• [AIM OF THE TASK] Once you reach the line containing "ATOM 176 N N" in the data below, restate each line word for word up to and including the one containing "ATOM 180 O O".

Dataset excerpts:
________________________
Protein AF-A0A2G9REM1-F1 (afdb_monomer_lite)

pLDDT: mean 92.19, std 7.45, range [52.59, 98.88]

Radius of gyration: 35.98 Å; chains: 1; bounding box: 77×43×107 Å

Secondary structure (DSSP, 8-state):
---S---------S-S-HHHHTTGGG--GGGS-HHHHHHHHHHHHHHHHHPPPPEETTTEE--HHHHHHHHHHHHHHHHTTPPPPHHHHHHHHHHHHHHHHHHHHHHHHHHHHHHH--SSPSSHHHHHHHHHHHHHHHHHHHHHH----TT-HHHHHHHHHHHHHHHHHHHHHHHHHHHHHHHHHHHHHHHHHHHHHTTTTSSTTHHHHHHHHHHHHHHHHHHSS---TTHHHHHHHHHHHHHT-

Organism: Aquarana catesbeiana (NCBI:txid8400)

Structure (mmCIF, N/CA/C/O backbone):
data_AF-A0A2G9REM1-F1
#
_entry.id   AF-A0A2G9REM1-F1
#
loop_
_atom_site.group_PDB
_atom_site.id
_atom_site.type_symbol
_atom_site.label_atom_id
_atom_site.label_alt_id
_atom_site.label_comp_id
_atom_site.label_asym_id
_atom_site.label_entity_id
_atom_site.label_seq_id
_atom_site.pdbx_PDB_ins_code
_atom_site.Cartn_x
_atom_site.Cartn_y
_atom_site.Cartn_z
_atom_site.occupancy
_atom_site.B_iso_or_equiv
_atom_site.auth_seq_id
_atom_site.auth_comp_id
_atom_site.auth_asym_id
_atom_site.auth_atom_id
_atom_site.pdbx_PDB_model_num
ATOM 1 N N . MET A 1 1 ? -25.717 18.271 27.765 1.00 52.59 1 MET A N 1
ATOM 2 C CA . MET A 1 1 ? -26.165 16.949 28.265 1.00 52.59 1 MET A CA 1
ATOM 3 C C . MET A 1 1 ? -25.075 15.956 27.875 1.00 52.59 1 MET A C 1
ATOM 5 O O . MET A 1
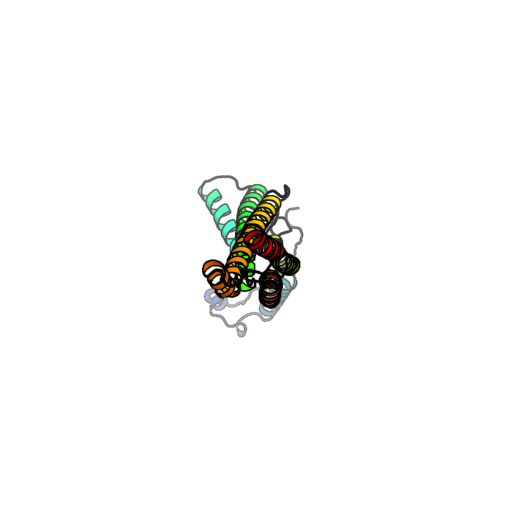 1 ? -24.778 15.903 26.698 1.00 52.59 1 MET A O 1
ATOM 9 N N . TYR A 1 2 ? -24.410 15.280 28.822 1.00 86.44 2 TYR A N 1
ATOM 10 C CA . TYR A 1 2 ? -23.147 14.548 28.560 1.00 86.44 2 TYR A CA 1
ATOM 11 C C . TYR A 1 2 ? -23.285 13.196 27.834 1.00 86.44 2 TYR A C 1
ATOM 13 O O . TYR A 1 2 ? -22.301 12.688 27.316 1.00 86.44 2 TYR A O 1
ATOM 21 N N . PHE A 1 3 ? -24.483 12.605 27.801 1.00 89.00 3 PHE A N 1
ATOM 22 C CA . PHE A 1 3 ? -24.748 11.324 27.138 1.00 89.00 3 PHE A CA 1
ATOM 23 C C . PHE A 1 3 ? -25.878 11.502 26.127 1.00 89.00 3 PHE A C 1
ATOM 25 O O . PHE A 1 3 ? -26.951 11.980 26.513 1.00 89.00 3 PHE A O 1
ATOM 32 N N . ASN A 1 4 ? -25.632 11.092 24.880 1.00 85.94 4 ASN A N 1
ATOM 33 C CA . ASN A 1 4 ? -26.566 11.234 23.756 1.00 85.94 4 ASN A CA 1
ATOM 34 C C . ASN A 1 4 ? -27.795 10.329 23.900 1.00 85.94 4 ASN A C 1
ATOM 36 O O . ASN A 1 4 ? -28.914 10.746 23.614 1.00 85.94 4 ASN A O 1
ATOM 40 N N . THR A 1 5 ? -27.598 9.118 24.420 1.00 90.62 5 THR A N 1
ATOM 41 C CA . THR A 1 5 ? -28.651 8.106 24.554 1.00 90.62 5 THR A CA 1
ATOM 42 C C . THR A 1 5 ? -28.690 7.593 25.987 1.00 90.62 5 THR A C 1
ATOM 44 O O . THR A 1 5 ? -27.654 7.442 26.635 1.00 90.62 5 THR A O 1
ATOM 47 N N . ARG A 1 6 ? -29.892 7.334 26.513 1.00 92.50 6 ARG A N 1
ATOM 48 C CA . ARG A 1 6 ? -30.090 6.816 27.874 1.00 92.50 6 ARG A CA 1
ATOM 49 C C . ARG A 1 6 ? -31.068 5.652 27.849 1.00 92.50 6 ARG A C 1
ATOM 51 O O . ARG A 1 6 ? -32.156 5.768 27.291 1.00 92.50 6 ARG A O 1
ATOM 58 N N . LYS A 1 7 ? -30.694 4.548 28.489 1.00 94.31 7 LYS A N 1
ATOM 59 C CA . LYS A 1 7 ? -31.532 3.361 28.671 1.00 94.31 7 LYS A CA 1
ATOM 60 C C . LYS A 1 7 ? -31.386 2.888 30.114 1.00 94.31 7 LYS A C 1
ATOM 62 O O . LYS A 1 7 ? -30.278 2.870 30.638 1.00 94.31 7 LYS A O 1
ATOM 67 N N . CYS A 1 8 ? -32.498 2.539 30.751 1.00 96.62 8 CYS A N 1
ATOM 68 C CA . CYS A 1 8 ? -32.515 1.983 32.100 1.00 96.62 8 CYS A CA 1
ATOM 69 C C . CYS A 1 8 ? -33.000 0.533 32.037 1.00 96.62 8 CYS A C 1
ATOM 71 O O . CYS A 1 8 ? -33.963 0.238 31.327 1.00 96.62 8 CYS A O 1
ATOM 73 N N . PHE A 1 9 ? -32.320 -0.343 32.773 1.00 97.19 9 PHE A N 1
ATOM 74 C CA . PHE A 1 9 ? -32.696 -1.733 32.998 1.00 97.19 9 PHE A CA 1
ATOM 75 C C . PHE A 1 9 ? -32.890 -1.933 34.495 1.00 97.19 9 PHE A C 1
ATOM 77 O O . PHE A 1 9 ? -32.150 -1.363 35.297 1.00 97.19 9 PHE A O 1
ATOM 84 N N . VAL A 1 10 ? -33.885 -2.734 34.854 1.00 97.12 10 VAL A N 1
ATOM 85 C CA . VAL A 1 10 ? -34.146 -3.139 36.233 1.00 97.12 10 VAL A CA 1
ATOM 86 C C . VAL A 1 10 ? -33.968 -4.645 36.328 1.00 97.12 10 VAL A C 1
ATOM 88 O O . VAL A 1 10 ? -34.307 -5.365 35.387 1.00 97.12 10 VAL A O 1
ATOM 91 N N . PHE A 1 11 ? -33.416 -5.084 37.452 1.00 97.62 11 PHE A N 1
ATOM 92 C CA . PHE A 1 11 ? -33.130 -6.482 37.727 1.00 97.62 11 PHE A CA 1
ATOM 93 C C . PHE A 1 11 ? -33.736 -6.848 39.075 1.00 97.62 11 PHE A C 1
ATOM 95 O O . PHE A 1 11 ? -33.488 -6.164 40.073 1.00 97.62 11 PHE A O 1
ATOM 102 N N . ASP A 1 12 ? -34.519 -7.917 39.096 1.00 96.38 12 ASP A N 1
ATOM 103 C CA . ASP A 1 12 ? -34.970 -8.534 40.336 1.00 96.38 12 ASP A CA 1
ATOM 104 C C . ASP A 1 12 ? -33.766 -9.155 41.068 1.00 96.38 12 ASP A C 1
ATOM 106 O O . ASP A 1 12 ? -32.737 -9.436 40.448 1.00 96.38 12 ASP A O 1
ATOM 110 N N . PRO A 1 13 ? -33.850 -9.397 42.387 1.00 94.94 13 PRO A N 1
ATOM 111 C CA . PRO A 1 13 ? -32.807 -10.130 43.091 1.00 94.94 13 PRO A CA 1
ATOM 112 C C . PRO A 1 13 ? -32.518 -11.488 42.417 1.00 94.94 13 PRO A C 1
ATOM 114 O O . PRO A 1 13 ? -33.465 -12.232 42.147 1.00 94.94 13 PRO A O 1
ATOM 117 N N . PRO A 1 14 ? -31.239 -11.857 42.192 1.00 95.25 14 PRO A N 1
ATOM 118 C CA . PRO A 1 14 ? -30.890 -13.107 41.510 1.00 95.25 14 PRO A CA 1
ATOM 119 C C . PRO A 1 14 ? -31.413 -14.356 42.224 1.00 95.25 14 PRO A C 1
ATOM 121 O O . PRO A 1 14 ? -31.768 -15.337 41.582 1.00 95.25 14 PRO A O 1
ATOM 124 N N . SER A 1 15 ? -31.470 -14.321 43.558 1.00 94.75 15 SER A N 1
ATOM 125 C CA . SER A 1 15 ? -32.039 -15.367 44.406 1.00 94.75 15 SER A CA 1
ATOM 126 C C . SER A 1 15 ? -32.455 -14.783 45.760 1.00 94.75 15 SER A C 1
ATOM 128 O O . SER A 1 15 ? -31.921 -13.760 46.195 1.00 94.75 15 SER A O 1
ATOM 130 N N . ALA A 1 16 ? -33.390 -15.445 46.444 1.00 93.19 16 ALA A N 1
ATOM 131 C CA . ALA A 1 16 ? -33.728 -15.150 47.838 1.00 93.19 16 ALA A CA 1
ATOM 132 C C . ALA A 1 16 ? -32.781 -15.849 48.837 1.00 93.19 16 ALA A C 1
ATOM 134 O O . ALA A 1 16 ? -32.741 -15.473 50.011 1.00 93.19 16 ALA A O 1
ATOM 135 N N . ASP A 1 17 ? -32.017 -16.858 48.398 1.00 94.12 17 ASP A N 1
ATOM 136 C CA . ASP A 1 17 ? -31.079 -17.580 49.258 1.00 94.12 17 ASP A CA 1
ATOM 137 C C . ASP A 1 17 ? -29.735 -16.843 49.345 1.00 94.12 17 ASP A C 1
ATOM 139 O O . ASP A 1 17 ? -28.975 -16.729 48.382 1.00 94.12 17 ASP A O 1
ATOM 143 N N . LYS A 1 18 ? -29.398 -16.385 50.552 1.00 94.00 18 LYS A N 1
ATOM 144 C CA . LYS A 1 18 ? -28.131 -15.708 50.835 1.00 94.00 18 LYS A CA 1
ATOM 145 C C . LYS A 1 18 ? -26.910 -16.586 50.544 1.00 94.00 18 LYS A C 1
ATOM 147 O O . LYS A 1 18 ? -25.870 -16.045 50.178 1.00 94.00 18 LYS A O 1
ATOM 152 N N . LYS A 1 19 ? -27.014 -17.911 50.697 1.00 92.88 19 LYS A N 1
ATOM 153 C CA . LYS A 1 19 ? -25.918 -18.832 50.366 1.00 92.88 19 LYS A CA 1
ATOM 154 C C . LYS A 1 19 ? -25.640 -18.833 48.870 1.00 92.88 19 LYS A C 1
ATOM 156 O O . LYS A 1 19 ? -24.475 -18.848 48.503 1.00 92.88 19 LYS A O 1
ATOM 161 N N . VAL A 1 20 ? -26.683 -18.763 48.039 1.00 93.25 20 VAL A N 1
ATOM 162 C CA . VAL A 1 20 ? -26.566 -18.645 46.577 1.00 93.25 20 VAL A CA 1
ATOM 163 C C . VAL A 1 20 ? -25.887 -17.323 46.211 1.00 93.25 20 VAL A C 1
ATOM 165 O O . VAL A 1 20 ? -24.892 -17.322 45.492 1.00 93.25 20 VAL A O 1
ATOM 168 N N . LEU A 1 21 ? -26.329 -16.207 46.801 1.00 94.38 21 LEU A N 1
ATOM 169 C CA . LEU A 1 21 ? -25.750 -14.880 46.539 1.00 94.38 21 LEU A CA 1
ATOM 170 C C . LEU A 1 21 ? -24.260 -14.756 46.920 1.00 94.38 21 LEU A C 1
ATOM 172 O O . LEU A 1 21 ? -23.554 -13.927 46.354 1.00 94.38 21 LEU A O 1
ATOM 176 N N . GLN A 1 22 ? -23.766 -15.557 47.869 1.00 95.00 22 GLN A N 1
ATOM 177 C CA . GLN A 1 22 ? -22.354 -15.551 48.283 1.00 95.00 22 GLN A CA 1
ATOM 178 C C . GLN A 1 22 ? -21.415 -16.286 47.320 1.00 95.00 22 GLN A C 1
ATOM 180 O O . GLN A 1 22 ? -20.202 -16.152 47.451 1.00 95.00 22 GLN A O 1
ATOM 185 N N . ARG A 1 23 ? -21.958 -17.064 46.380 1.00 95.00 23 ARG A N 1
ATOM 186 C CA . ARG A 1 23 ? -21.188 -17.924 45.473 1.00 95.00 23 ARG A CA 1
ATOM 187 C C . ARG A 1 23 ? -21.637 -17.791 44.016 1.00 95.00 23 ARG A C 1
ATOM 189 O O . ARG A 1 23 ? -21.585 -18.760 43.273 1.00 95.00 23 ARG A O 1
ATOM 196 N N . MET A 1 24 ? -22.090 -16.597 43.622 1.00 92.06 24 MET A N 1
ATOM 197 C CA . MET A 1 24 ? -22.698 -16.314 42.310 1.00 92.06 24 MET A CA 1
ATOM 198 C C . MET A 1 24 ? -21.885 -16.810 41.104 1.00 92.06 24 MET A C 1
ATOM 200 O O . MET A 1 24 ? -22.490 -17.217 40.119 1.00 92.06 24 MET A O 1
ATOM 204 N N . ASP A 1 25 ? -20.553 -16.836 41.189 1.00 91.75 25 ASP A N 1
ATOM 205 C CA . ASP A 1 25 ? -19.679 -17.314 40.105 1.00 91.75 25 ASP A CA 1
ATOM 206 C C . ASP A 1 25 ? -19.739 -18.844 39.889 1.00 91.75 25 ASP A C 1
ATOM 208 O O . ASP A 1 25 ? -19.286 -19.349 38.864 1.00 91.75 25 ASP A O 1
ATOM 212 N N . GLU A 1 26 ? -20.296 -19.597 40.844 1.00 93.50 26 GLU A N 1
ATOM 213 C CA . GLU A 1 26 ? -20.381 -21.067 40.836 1.00 93.50 26 GLU A CA 1
ATOM 214 C C . GLU A 1 26 ? -21.814 -21.596 40.653 1.00 93.50 26 GLU A C 1
ATOM 216 O O . GLU A 1 26 ? -22.024 -22.806 40.534 1.00 93.50 26 GLU A O 1
ATOM 221 N N . VAL A 1 27 ? -22.807 -20.706 40.709 1.00 93.06 27 VAL A N 1
ATOM 222 C CA . VAL A 1 27 ? -24.236 -21.046 40.759 1.00 93.06 27 VAL A CA 1
ATOM 223 C C . VAL A 1 27 ? -24.762 -21.319 39.359 1.00 93.06 27 VAL A C 1
ATOM 225 O O . VAL A 1 27 ? -24.475 -20.584 38.416 1.00 93.06 27 VAL A O 1
ATOM 228 N N . SER A 1 28 ? -25.583 -22.360 39.217 1.00 93.12 28 SER A N 1
ATOM 229 C CA . SER A 1 28 ? -26.251 -22.630 37.943 1.00 93.12 28 SER A CA 1
ATOM 230 C C . SER A 1 28 ? -27.460 -21.712 37.746 1.00 93.12 28 SER A C 1
ATOM 232 O O . SER A 1 28 ? -28.177 -21.409 38.696 1.00 93.12 28 SER A O 1
ATOM 234 N N . GLU A 1 29 ? -27.783 -21.344 36.503 1.00 93.75 29 GLU A N 1
ATOM 235 C CA . GLU A 1 29 ? -28.966 -20.510 36.208 1.00 93.75 29 GLU A CA 1
ATOM 236 C C . GLU A 1 29 ? -30.286 -21.102 36.734 1.00 93.75 29 GLU A C 1
ATOM 238 O O . GLU A 1 29 ? -31.235 -20.373 36.999 1.00 93.75 29 GLU A O 1
ATOM 243 N N . LYS A 1 30 ? -30.344 -22.424 36.946 1.00 92.56 30 LYS A N 1
ATOM 244 C CA . LYS A 1 30 ? -31.515 -23.124 37.501 1.00 92.56 30 LYS A CA 1
ATOM 245 C C . LYS A 1 30 ? -31.791 -22.785 38.968 1.00 92.56 30 LYS A C 1
ATOM 247 O O . LYS A 1 30 ? -32.899 -23.016 39.441 1.00 92.56 30 LYS A O 1
ATOM 252 N N . GLU A 1 31 ? -30.785 -22.298 39.687 1.00 93.25 31 GLU A N 1
ATOM 253 C CA . GLU A 1 31 ? -30.878 -21.879 41.091 1.00 93.25 31 GLU A CA 1
ATOM 254 C C . GLU A 1 31 ? -31.189 -20.377 41.224 1.00 93.25 31 GLU A C 1
ATOM 256 O O . GLU A 1 31 ? -31.362 -19.870 42.338 1.00 93.25 31 GLU A O 1
ATOM 261 N N . LEU A 1 32 ? -31.270 -19.667 40.093 1.00 95.31 32 LEU A N 1
ATOM 262 C CA . LEU A 1 32 ? -31.604 -18.251 40.020 1.00 95.31 32 LEU A CA 1
ATOM 263 C C . LEU A 1 32 ? -33.097 -18.045 39.739 1.00 95.31 32 LEU A C 1
ATOM 265 O O . LEU A 1 32 ? -33.799 -18.916 39.220 1.00 95.31 32 LEU A O 1
ATOM 269 N N . SER A 1 33 ? -33.589 -16.852 40.065 1.00 95.94 33 SER A N 1
ATOM 270 C CA . SER A 1 33 ? -34.923 -16.420 39.662 1.00 95.94 33 SER A CA 1
ATOM 271 C C . SER A 1 33 ? -35.028 -16.409 38.137 1.00 95.94 33 SER A C 1
ATOM 273 O O . SER A 1 33 ? -34.246 -15.743 37.457 1.00 95.94 33 SER A O 1
ATOM 275 N N . SER A 1 34 ? -36.046 -17.079 37.599 1.00 95.75 34 SER A N 1
ATOM 276 C CA . SER A 1 34 ? -36.344 -17.050 36.161 1.00 95.75 34 SER A CA 1
ATOM 277 C C . SER A 1 34 ? -36.569 -15.626 35.642 1.00 95.75 34 SER A C 1
ATOM 279 O O . SER A 1 34 ? -36.106 -15.300 34.554 1.00 95.75 34 SER A O 1
ATOM 281 N N . SER A 1 35 ? -37.191 -14.746 36.440 1.00 96.88 35 SER A N 1
ATOM 282 C CA . SER A 1 35 ? -37.392 -13.344 36.051 1.00 96.88 35 SER A CA 1
ATOM 283 C C . SER A 1 35 ? -36.070 -12.591 35.891 1.00 96.88 35 SER A C 1
ATOM 285 O O . SER A 1 35 ? -35.915 -11.833 34.934 1.00 96.88 35 SER A O 1
ATOM 287 N N . PHE A 1 36 ? -35.108 -12.839 36.784 1.00 96.56 36 PHE A N 1
ATOM 288 C CA . PHE A 1 36 ? -33.771 -12.254 36.722 1.00 96.56 36 PHE A CA 1
ATOM 289 C C . PHE A 1 36 ? -33.013 -12.750 35.487 1.00 96.56 36 PHE A C 1
ATOM 291 O O . PHE A 1 36 ? -32.463 -11.942 34.740 1.00 96.56 36 PHE A O 1
ATOM 298 N N . VAL A 1 37 ? -33.045 -14.060 35.226 1.00 96.31 37 VAL A N 1
ATOM 299 C CA . VAL A 1 37 ? -32.403 -14.664 34.047 1.00 96.31 37 VAL A CA 1
ATOM 300 C C . VAL A 1 37 ? -32.980 -14.077 32.752 1.00 96.31 37 VAL A C 1
ATOM 302 O O . VAL A 1 37 ? -32.227 -13.609 31.895 1.00 96.31 37 VAL A O 1
ATOM 305 N N . ASP A 1 38 ? -34.308 -13.976 32.640 1.00 97.38 38 ASP A N 1
ATOM 306 C CA . ASP A 1 38 ? -34.974 -13.354 31.489 1.00 97.38 38 ASP A CA 1
ATOM 307 C C . ASP A 1 38 ? -34.606 -11.866 31.323 1.00 97.38 38 ASP A C 1
ATOM 309 O O . ASP A 1 38 ? -34.452 -11.375 30.200 1.00 97.38 38 ASP A O 1
ATOM 313 N N . GLN A 1 39 ? -34.471 -11.119 32.426 1.00 98.12 39 GLN A N 1
ATOM 314 C CA . GLN A 1 39 ? -34.041 -9.714 32.413 1.00 98.12 39 GLN A CA 1
ATOM 315 C C . GLN A 1 39 ? -32.586 -9.574 31.943 1.00 98.12 39 GLN A C 1
ATOM 317 O O . GLN A 1 39 ? -32.302 -8.709 31.111 1.00 98.12 39 GLN A O 1
ATOM 322 N N . CYS A 1 40 ? -31.680 -10.440 32.409 1.00 96.81 40 CYS A N 1
ATOM 323 C CA . CYS A 1 40 ? -30.295 -10.511 31.941 1.00 96.81 40 CYS A CA 1
ATOM 324 C C . CYS A 1 40 ? -30.215 -10.824 30.446 1.00 96.81 40 CYS A C 1
ATOM 326 O O . CYS A 1 40 ? -29.511 -10.120 29.723 1.00 96.81 40 CYS A O 1
ATOM 328 N N . HIS A 1 41 ? -30.987 -11.797 29.954 1.00 97.25 41 HIS A N 1
ATOM 329 C CA . HIS A 1 41 ? -31.046 -12.092 28.522 1.00 97.25 41 HIS A CA 1
ATOM 330 C C . HIS A 1 41 ? -31.504 -10.886 27.702 1.00 97.25 41 HIS A C 1
ATOM 332 O O . HIS A 1 41 ? -30.837 -10.521 26.735 1.00 97.25 41 HIS A O 1
ATOM 338 N N . LYS A 1 42 ? -32.586 -10.216 28.117 1.00 98.00 42 LYS A N 1
ATOM 339 C CA . LYS A 1 42 ? -33.083 -9.004 27.443 1.00 98.00 42 LYS A CA 1
ATOM 340 C C . LYS A 1 42 ? -32.062 -7.867 27.462 1.00 98.00 42 LYS A C 1
ATOM 342 O O . LYS A 1 42 ? -31.946 -7.133 26.481 1.00 98.00 42 LYS A O 1
ATOM 347 N N . PHE A 1 43 ? -31.329 -7.704 28.564 1.00 98.12 43 PHE A N 1
ATOM 348 C CA . PHE A 1 43 ? -30.234 -6.741 28.656 1.00 98.12 43 PHE A CA 1
ATOM 349 C C . PHE A 1 43 ? -29.119 -7.073 27.658 1.00 98.12 43 PHE A C 1
ATOM 351 O O . PHE A 1 43 ? -28.767 -6.221 26.845 1.00 98.12 43 PHE A O 1
ATOM 358 N N . CYS A 1 44 ? -28.610 -8.306 27.667 1.00 98.00 44 CYS A N 1
ATOM 359 C CA . CYS A 1 44 ? -27.543 -8.738 26.766 1.00 98.00 44 CYS A CA 1
ATOM 360 C C . CYS A 1 44 ? -27.955 -8.612 25.295 1.00 98.00 44 CYS A C 1
ATOM 362 O O . CYS A 1 44 ? -27.211 -8.047 24.497 1.00 98.00 44 CYS A O 1
ATOM 364 N N . GLU A 1 45 ? -29.162 -9.062 24.940 1.00 98.19 45 GLU A N 1
ATOM 365 C CA . GLU A 1 45 ? -29.705 -8.932 23.585 1.00 98.19 45 GLU A CA 1
ATOM 366 C C . GLU A 1 45 ? -29.771 -7.462 23.154 1.00 98.19 45 GLU A C 1
ATOM 368 O O . GLU A 1 45 ? -29.359 -7.112 22.045 1.00 98.19 45 GLU A O 1
ATOM 373 N N . TYR A 1 46 ? -30.227 -6.575 24.044 1.00 97.44 46 TYR A N 1
ATOM 374 C CA . TYR A 1 46 ? -30.237 -5.147 23.762 1.00 97.44 46 TYR A CA 1
ATOM 375 C C . TYR A 1 46 ? -28.824 -4.608 23.523 1.00 97.44 46 TYR A C 1
ATOM 377 O O . TYR A 1 46 ? -28.624 -3.879 22.554 1.00 97.44 46 TYR A O 1
ATOM 385 N N . ILE A 1 47 ? -27.849 -4.951 24.366 1.00 97.50 47 ILE A N 1
ATOM 386 C CA . ILE A 1 47 ? -26.462 -4.499 24.210 1.00 97.50 47 ILE A CA 1
ATOM 387 C C . ILE A 1 47 ? -25.888 -4.974 22.870 1.00 97.50 47 ILE A C 1
ATOM 389 O O . ILE A 1 47 ? -25.425 -4.146 22.091 1.00 97.50 47 ILE A O 1
ATOM 393 N N . TYR A 1 48 ? -25.999 -6.264 22.543 1.00 96.62 48 TYR A N 1
ATOM 394 C CA . TYR A 1 48 ? -25.473 -6.805 21.284 1.00 96.62 48 TYR A CA 1
ATOM 395 C C . TYR A 1 48 ? -26.136 -6.216 20.040 1.00 96.62 48 TYR A C 1
ATOM 397 O O . TYR A 1 48 ? -25.491 -6.092 19.002 1.00 96.62 48 TYR A O 1
ATOM 405 N N . LYS A 1 49 ? -27.414 -5.843 20.135 1.00 97.00 49 LYS A N 1
ATOM 406 C CA . LYS A 1 49 ? -28.157 -5.260 19.018 1.00 97.00 49 LYS A CA 1
ATOM 407 C C . LYS A 1 49 ? -27.940 -3.754 18.851 1.00 97.00 49 LYS A C 1
ATOM 409 O O . LYS A 1 49 ? -28.078 -3.261 17.737 1.00 97.00 49 LYS A O 1
ATOM 414 N N . ASN A 1 50 ? -27.682 -3.020 19.936 1.00 95.31 50 ASN A N 1
ATOM 415 C CA . ASN A 1 50 ? -27.753 -1.552 19.936 1.00 95.31 50 ASN A CA 1
ATOM 416 C C . ASN A 1 50 ? -26.433 -0.848 20.274 1.00 95.31 50 ASN A C 1
ATOM 418 O O . ASN A 1 50 ? -26.379 0.373 20.156 1.00 95.31 50 ASN A O 1
ATOM 422 N N . VAL A 1 51 ? -25.392 -1.551 20.733 1.00 92.81 51 VAL A N 1
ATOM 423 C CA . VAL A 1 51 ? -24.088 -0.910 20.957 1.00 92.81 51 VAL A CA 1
________________________
• [OUTPUT OF THE TASK]
ATOM 176 N N . GLN A 1 22 ? -23.766 -15.557 47.869 1.00 95.00 22 GLN A N 1
ATOM 177 C CA . GLN A 1 22 ? -22.354 -15.551 48.283 1.00 95.00 22 GLN A CA 1
ATOM 178 C C . GLN A 1 22 ? -21.415 -16.286 47.320 1.00 95.00 22 GLN A C 1
ATOM 180 O O . GLN A 1 22 ? -20.202 -16.152 47.451 1.00 95.00 22 GLN A O 1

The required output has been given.